I am able to read and write files to DFS directly. I can even run this job on a small subset of the data, but I can't get this Map/Reduce job to work correctly. Any idea what I'm doing wrong?

Notes about my setup:

  • Everything is running locally
  • Apache Mahout version 0.9
  • Hadoop version 1.2.1
  • Java version 1.6.0_65

hdfs-site.xml settings:

  • dfs.replication = 4
  • dfs.permissions = false
  • dfs.name.dir = /Users/juliuss/Dev/hdfs/name/
  • dfs.data.dir = /Users/juliuss/Dev/hdfs/data/
  • mapred.child.java.opts = -Xmx4096m
  • dfs.datanode.socket.write.timeout = 0

Solution

  • After messing with a million settings, none of which worked, I finally resolved this issue by dramatically reducing the split size:

    -Dmapred.max.split.size=16777216
    

    This increased the number of mappers from 10 to 40 for this dataset, which allowed them to complete correctly.
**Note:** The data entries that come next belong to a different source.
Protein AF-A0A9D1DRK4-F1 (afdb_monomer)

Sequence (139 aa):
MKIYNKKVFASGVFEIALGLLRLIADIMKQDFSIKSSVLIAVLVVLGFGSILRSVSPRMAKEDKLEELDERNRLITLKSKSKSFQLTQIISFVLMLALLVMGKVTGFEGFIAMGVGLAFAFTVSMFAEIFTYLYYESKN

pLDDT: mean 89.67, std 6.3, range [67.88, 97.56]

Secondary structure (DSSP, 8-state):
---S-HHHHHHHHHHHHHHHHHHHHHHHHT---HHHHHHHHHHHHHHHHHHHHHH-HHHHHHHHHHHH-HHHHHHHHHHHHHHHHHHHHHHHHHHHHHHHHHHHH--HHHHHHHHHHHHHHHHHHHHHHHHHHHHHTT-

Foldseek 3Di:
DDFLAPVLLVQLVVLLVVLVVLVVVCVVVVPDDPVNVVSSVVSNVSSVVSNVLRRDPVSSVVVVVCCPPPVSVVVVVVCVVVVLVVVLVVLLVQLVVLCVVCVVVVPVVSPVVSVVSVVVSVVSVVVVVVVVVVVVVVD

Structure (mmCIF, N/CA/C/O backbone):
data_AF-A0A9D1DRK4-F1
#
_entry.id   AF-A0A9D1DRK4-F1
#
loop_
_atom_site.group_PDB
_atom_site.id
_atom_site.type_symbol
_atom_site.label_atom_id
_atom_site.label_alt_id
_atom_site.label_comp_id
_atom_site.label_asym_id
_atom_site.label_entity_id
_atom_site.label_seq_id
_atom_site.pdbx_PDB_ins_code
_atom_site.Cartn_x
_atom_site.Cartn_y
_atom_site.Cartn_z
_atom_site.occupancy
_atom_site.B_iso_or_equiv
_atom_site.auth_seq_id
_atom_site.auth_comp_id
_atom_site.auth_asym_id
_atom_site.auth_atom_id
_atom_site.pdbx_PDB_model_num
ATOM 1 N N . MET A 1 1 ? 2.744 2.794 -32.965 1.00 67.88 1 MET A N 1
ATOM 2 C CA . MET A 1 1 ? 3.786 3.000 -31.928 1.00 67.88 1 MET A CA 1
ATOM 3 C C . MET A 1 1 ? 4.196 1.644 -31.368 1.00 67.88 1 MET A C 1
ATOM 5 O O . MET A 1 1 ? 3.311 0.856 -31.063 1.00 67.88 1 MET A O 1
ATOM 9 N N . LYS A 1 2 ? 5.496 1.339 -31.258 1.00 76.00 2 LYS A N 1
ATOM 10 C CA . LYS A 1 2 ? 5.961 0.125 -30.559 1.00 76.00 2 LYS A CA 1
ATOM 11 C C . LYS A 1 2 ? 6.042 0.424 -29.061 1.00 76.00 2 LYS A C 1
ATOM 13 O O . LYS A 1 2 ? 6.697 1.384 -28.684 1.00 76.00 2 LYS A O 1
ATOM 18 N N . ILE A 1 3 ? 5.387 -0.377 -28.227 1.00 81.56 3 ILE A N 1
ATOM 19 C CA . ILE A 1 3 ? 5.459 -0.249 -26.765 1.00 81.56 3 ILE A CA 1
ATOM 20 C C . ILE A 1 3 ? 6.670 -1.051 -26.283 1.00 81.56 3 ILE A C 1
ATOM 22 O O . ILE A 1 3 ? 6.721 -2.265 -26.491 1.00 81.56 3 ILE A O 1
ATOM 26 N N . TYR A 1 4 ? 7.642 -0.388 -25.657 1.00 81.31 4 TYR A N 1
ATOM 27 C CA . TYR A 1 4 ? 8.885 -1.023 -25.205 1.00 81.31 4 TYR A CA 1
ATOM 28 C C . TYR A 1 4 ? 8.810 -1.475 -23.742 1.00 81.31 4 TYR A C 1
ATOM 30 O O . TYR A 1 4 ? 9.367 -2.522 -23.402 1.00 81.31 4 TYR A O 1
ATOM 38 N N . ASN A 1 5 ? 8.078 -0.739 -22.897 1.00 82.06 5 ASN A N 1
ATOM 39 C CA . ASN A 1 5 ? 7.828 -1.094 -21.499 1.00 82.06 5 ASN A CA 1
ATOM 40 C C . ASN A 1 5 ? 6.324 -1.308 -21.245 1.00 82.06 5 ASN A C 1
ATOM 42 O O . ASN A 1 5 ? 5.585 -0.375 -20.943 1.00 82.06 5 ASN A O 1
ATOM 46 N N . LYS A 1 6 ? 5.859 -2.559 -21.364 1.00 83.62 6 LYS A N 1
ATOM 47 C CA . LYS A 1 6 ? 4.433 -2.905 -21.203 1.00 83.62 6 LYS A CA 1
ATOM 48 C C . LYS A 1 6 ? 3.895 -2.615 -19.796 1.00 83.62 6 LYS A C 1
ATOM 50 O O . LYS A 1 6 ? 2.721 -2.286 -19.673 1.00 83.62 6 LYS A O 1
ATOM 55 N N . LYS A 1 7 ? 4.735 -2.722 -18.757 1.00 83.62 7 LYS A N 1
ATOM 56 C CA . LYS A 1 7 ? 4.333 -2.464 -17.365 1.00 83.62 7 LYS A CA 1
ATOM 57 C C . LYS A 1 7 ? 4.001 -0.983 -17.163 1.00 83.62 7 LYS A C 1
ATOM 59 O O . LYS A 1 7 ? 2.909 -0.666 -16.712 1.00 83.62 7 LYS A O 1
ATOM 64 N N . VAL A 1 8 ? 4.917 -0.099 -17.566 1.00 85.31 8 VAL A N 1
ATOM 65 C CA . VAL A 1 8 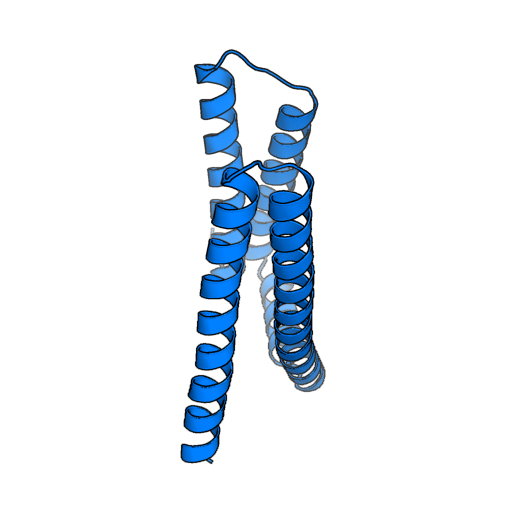? 4.753 1.363 -17.442 1.00 85.31 8 VAL A CA 1
ATOM 66 C C . VAL A 1 8 ? 3.644 1.885 -18.363 1.00 85.31 8 VAL A C 1
ATOM 68 O O . VAL A 1 8 ? 2.923 2.816 -18.020 1.00 85.31 8 VAL A O 1
ATOM 71 N N . PHE A 1 9 ? 3.443 1.251 -19.522 1.00 88.00 9 PHE A N 1
ATOM 72 C CA . PHE A 1 9 ? 2.295 1.567 -20.372 1.00 88.00 9 PHE A CA 1
ATOM 73 C C . PHE A 1 9 ? 0.969 1.227 -19.677 1.00 88.00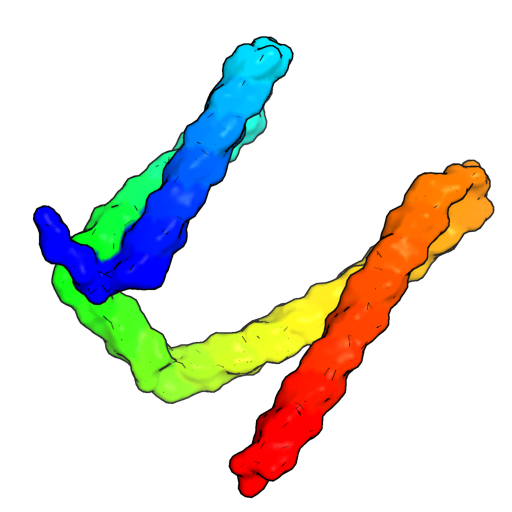 9 PHE A C 1
ATOM 75 O O . PHE A 1 9 ? 0.056 2.047 -19.660 1.00 88.00 9 PHE A O 1
ATOM 82 N N . ALA A 1 10 ? 0.865 0.034 -19.080 1.00 88.69 10 ALA A N 1
ATOM 83 C CA . ALA A 1 10 ? -0.343 -0.396 -18.383 1.00 88.69 10 ALA A CA 1
ATOM 84 C C . ALA A 1 10 ? -0.659 0.488 -17.167 1.00 88.69 10 ALA A C 1
ATOM 86 O O . ALA A 1 10 ? -1.822 0.834 -16.973 1.00 88.69 10 ALA A O 1
ATOM 87 N N . SER A 1 11 ? 0.353 0.902 -16.391 1.00 88.19 11 SER A N 1
ATOM 88 C CA . SER A 1 11 ? 0.150 1.850 -15.288 1.00 88.19 11 SER A CA 1
ATOM 89 C C . SER A 1 11 ? -0.345 3.205 -15.793 1.00 88.19 11 SER A C 1
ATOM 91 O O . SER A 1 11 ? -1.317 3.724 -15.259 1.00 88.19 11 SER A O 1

Now that I've isolated the issue, I'm going to steadily increase the split size to find the right number. (For Random Forests you should find the largest split possible to get the best results.)

    Unfortunately, I don't know why the split size was causing the "All datanodes are bad. Aborting" error, as it's not the error I would expect.